WHAT IS NEEDED:
In the records below, one line contains "ATOM 3 C C .". Print that line and every line after it exactly, down to the final one.

Saved data entries:
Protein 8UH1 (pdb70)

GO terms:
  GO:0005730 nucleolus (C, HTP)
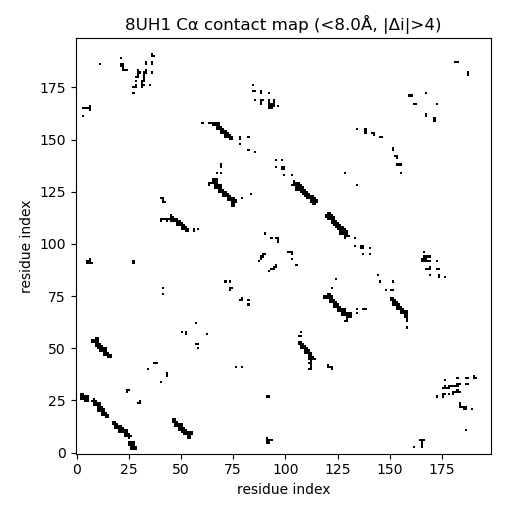  GO:0005737 cytoplasm (C, HTP)
  GO:0005737 cytoplasm (C, IDA)
  GO:0000340 RNA 7-methylguanosine cap binding (F, IDA)
  GO:0000342 RNA cap 4 binding (F, IDA)
  GO:0044458 motile cilium assembly (P, IMP)
  GO:0048870 cell motility (P, IMP)
  GO:0005515 protein binding (F, IPI)
  GO:0016281 eukaryotic translation initiation factor 4F complex (C, IPI)

Sequence (199 aa):
EKPHPLKDRWFVSYFPVKGVELDWVSTAEELHATINAFSPLTLLPPDDNLVFAREKVEPFFENFPNGMRVSVFTRTKVQATQAVPLVLAAVMGEHLRTVTDGPSHADVVRIAHKPGTVYPESLRVEVWLRDRSKVDAVTKYFSEMLAPHPGIRVAGRPISSYPEDCVYEIAEFTRLQNTKCCLPPKGILQFATDLWKESG

Nearest PDB structures (foldseek):
  8uh1-assembly1_A  TM=1.006E+00  e=2.062E-36  Trypanosoma brucei
  6o7y-assembly1_A  TM=9.233E-01  e=1.027E-17  Trypanosoma cruzi
  7kcj-assembly3_A  TM=9.215E-01  e=1.485E-16  Leishmania major
  2w97-assembly1_B  TM=7.889E-01  e=6.000E-11  Homo sapiens
  7d8b-assembly2_C  TM=7.560E-01  e=5.557E-10  Homo sapiens

Organism: Trypanosoma brucei brucei (strain 927/4 GUTat10.1) (NCBI:txid185431)

Secondary structure (DSSP, 8-state):
----EEEEEEEEEEE----EEEEEEEEHHHHHHHHHHT-SGGGSPTT-EEEEEETT---SGGG-TT-EEEEEEE-SHHHHHHHHHHHHHHHTT-TTHHHHTS---EEEEEEEE---SS-TT-EEEEEEES-GGGHHHHHHHHHHHTTT-TTSEEEEEE-/----TT----HHHHHGGGG--PPPPHHHHHHHHHHHHTT-

Radius of gyration: 15.69 Å; Cα contacts (8 Å, |Δi|>4): 403; chains: 2; bounding box: 41×41×36 Å

B-factor: mean 37.26, std 16.5, range [12.27, 95.67]

Foldseek 3Di:
DDFAFWPFKKWKWKAPCPIDTDGIDTTPVSVVVVPVVCPPLLPPPAPIKIKIFGVPDPPDVVQQVWKKKKKKKAQDSVLCVQQVVVVCCVQRVVVVCVQVVDDQQQGMWIKGNHADPVRSSMIMIMTMHSDPVCVVSVQVVSCVSCVVPPRMDMDMDTD/DDDDPVPPDDPVVVVVCPPPPDQDPPVCNVVVVVVVVVVD

Solvent-accessible surface area: 9370 Å² total; per-residue (Å²): 152,60,81,4,66,13,80,41,109,0,16,0,13,3,37,66,144,200,28,56,105,20,37,68,0,51,21,0,16,50,0,3,4,0,15,67,26,0,46,44,11,5,110,2,49,68,59,8,15,0,2,0,4,28,86,75,24,78,17,65,60,89,56,1,110,61,0,18,84,0,10,0,58,2,85,38,92,96,28,7,90,59,0,5,15,28,1,2,1,0,0,0,0,1,45,0,52,85,66,8,104,27,67,2,64,0,9,0,0,43,0,0,18,70,63,37,145,119,90,83,61,16,2,40,1,3,0,12,0,91,52,103,93,44,22,122,36,0,39,136,20,0,50,110,34,4,67,98,44,124,18,14,121,34,46,43,45,89,47,96,40,90,43,184,77,24,30,2,118,37,77,18,0,21,117,14,63,118,29,201,69,135,17,24,176,25,0,65,107,45,3,54,58,29,57,146,154,85,91

InterPro domains:
  IPR023398 Translation Initiation factor eIF- 4e-like [G3DSA:3.30.760.10] (1-179)
  IPR023398 Translation Initiation factor eIF- 4e-like [SSF55418] (3-175)

Structure (mmCIF, N/CA/C/O backbone):
data_8UH1
#
_entry.id   8UH1
#
_cell.length_a   65.503
_cell.length_b   131.185
_cell.length_c   59.659
_cell.angle_alpha   90
_cell.angle_beta   90
_cell.angle_gamma   90
#
_symmetry.space_group_name_H-M   'C 2 2 21'
#
loop_
_entity.id
_entity.type
_entity.pdbx_description
1 polymer 'Eukaryotic translation initiation factor 4E type 6'
2 polymer 'MIF4G domain-containing protein'
3 water water
#
loop_
_atom_site.group_PDB
_atom_site.id
_atom_site.type_symbol
_atom_site.label_atom_id
_atom_site.label_alt_id
_atom_site.label_comp_id
_atom_site.label_asym_id
_atom_site.label_entity_id
_atom_site.label_seq_id
_atom_site.pdbx_PDB_ins_code
_atom_site.Cartn_x
_atom_site.Cartn_y
_atom_site.Cartn_z
_atom_site.occupancy
_atom_site.B_iso_or_equiv
_atom_site.auth_seq_id
_atom_site.auth_comp_id
_atom_site.auth_asym_id
_atom_site.auth_atom_id
_atom_site.pdbx_PDB_model_num
ATOM 1 N N . GLU A 1 7 ? 11.001 -9.737 -0.494 1 41.08 7 GLU A N 1
ATOM 2 C CA . GLU A 1 7 ? 11.039 -10.201 0.898 1 40.97 7 GLU A CA 1
ATOM 3 C C . GLU A 1 7 ? 9.943 -9.53 1.729 1 39.83 7 GLU A C 1
ATOM 4 O O . GLU A 1 7 ? 9.327 -10.179 2.582 1 41.19 7 GLU A O 1
ATOM 6 N N . LYS A 1 8 ? 9.666 -8.246 1.462 1 36.97 8 LYS A N 1
ATOM 7 C CA . LYS A 1 8 ? 8.61 -7.535 2.172 1 34.51 8 LYS A CA 1
ATOM 8 C C . LYS A 1 8 ? 7.251 -8.152 1.824 1 31.22 8 LYS A C 1
ATOM 9 O O . LYS A 1 8 ? 7.062 -8.632 0.708 1 30.66 8 LYS A O 1
ATOM 11 N N . PRO A 1 9 ? 6.285 -8.166 2.757 1 28.71 9 PRO A N 1
ATOM 12 C CA . PRO A 1 9 ? 4.958 -8.721 2.419 1 25.86 9 PRO A CA 1
ATOM 13 C C . PRO A 1 9 ? 4.238 -7.897 1.343 1 22 9 PRO A C 1
ATOM 14 O O . PRO A 1 9 ? 4.584 -6.747 1.104 1 21.36 9 PRO A O 1
ATOM 18 N N . HIS A 1 10 ? 3.256 -8.495 0.675 1 19 10 HIS A N 1
ATOM 19 C CA . HIS A 1 10 ? 2.499 -7.839 -0.356 1 18.07 10 HIS A CA 1
ATOM 20 C C . HIS A 1 10 ? 1.161 -7.582 0.282 1 17.34 10 HIS A C 1
ATOM 21 O O . HIS A 1 10 ? 0.387 -8.514 0.441 1 16.92 10 HIS A O 1
ATOM 28 N N . PRO A 1 11 ? 0.871 -6.324 0.692 1 17.16 11 PRO A N 1
ATOM 29 C CA . PRO A 1 11 ? -0.407 -6.08 1.393 1 16.51 11 PRO A CA 1
ATOM 30 C C . PRO A 1 11 ? -1.63 -6.254 0.515 1 15.64 11 PRO A C 1
ATOM 31 O O . PRO A 1 11 ? -1.592 -5.947 -0.678 1 15.71 11 PRO A O 1
ATOM 35 N N . LEU A 1 12 ? -2.716 -6.704 1.113 1 14.06 12 LEU A N 1
ATOM 36 C CA . LEU A 1 12 ? -3.988 -6.788 0.407 1 13.86 12 LEU A CA 1
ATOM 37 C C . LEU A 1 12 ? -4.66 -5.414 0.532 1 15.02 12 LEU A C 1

YOUR SOLUTION:
ATOM 3 C C . GLU A 1 7 ? 9.943 -9.53 1.729 1 39.83 7 GLU A C 1
ATOM 4 O O . GLU A 1 7 ? 9.327 -10.179 2.582 1 41.19 7 GLU A O 1
ATOM 6 N N . LYS A 1 8 ? 9.666 -8.246 1.462 1 36.97 8 LYS A N 1
ATOM 7 C CA . LYS A 1 8 ? 8.61 -7.535 2.172 1 34.51 8 LYS A CA 1
ATOM 8 C C . LYS A 1 8 ? 7.251 -8.152 1.824 1 31.22 8 LYS A C 1
ATOM 9 O O . LYS A 1 8 ? 7.062 -8.632 0.708 1 30.66 8 LYS A O 1
ATOM 11 N N . PRO A 1 9 ? 6.285 -8.166 2.757 1 28.71 9 PRO A N 1
ATOM 12 C CA . PRO A 1 9 ? 4.958 -8.721 2.419 1 25.86 9 PRO A CA 1
ATOM 13 C C . PRO A 1 9 ? 4.238 -7.897 1.343 1 22 9 PRO A C 1
ATOM 14 O O . PRO A 1 9 ? 4.584 -6.747 1.104 1 21.36 9 PRO A O 1
ATOM 18 N N . HIS A 1 10 ? 3.256 -8.495 0.675 1 19 10 HIS A N 1
ATOM 19 C CA . HIS A 1 10 ? 2.499 -7.839 -0.356 1 18.07 10 HIS A CA 1
ATOM 20 C C . HIS A 1 10 ? 1.161 -7.582 0.282 1 17.34 10 HIS A C 1
ATOM 21 O O . HIS A 1 10 ? 0.387 -8.514 0.441 1 16.92 10 HIS A O 1
ATOM 28 N N . PRO A 1 11 ? 0.871 -6.324 0.692 1 17.16 11 PRO A N 1
ATOM 29 C CA . PRO A 1 11 ? -0.407 -6.08 1.393 1 16.51 11 PRO A CA 1
ATOM 30 C C . PRO A 1 11 ? -1.63 -6.254 0.515 1 15.64 11 PRO A C 1
ATOM 31 O O . PRO A 1 11 ? -1.592 -5.947 -0.678 1 15.71 11 PRO A O 1
ATOM 35 N N . LEU A 1 12 ? -2.716 -6.704 1.113 1 14.06 12 LEU A N 1
ATOM 36 C CA . LEU A 1 12 ? -3.988 -6.788 0.407 1 13.86 12 LEU A CA 1
ATOM 37 C C . LEU A 1 12 ? -4.66 -5.414 0.532 1 15.02 12 LEU A C 1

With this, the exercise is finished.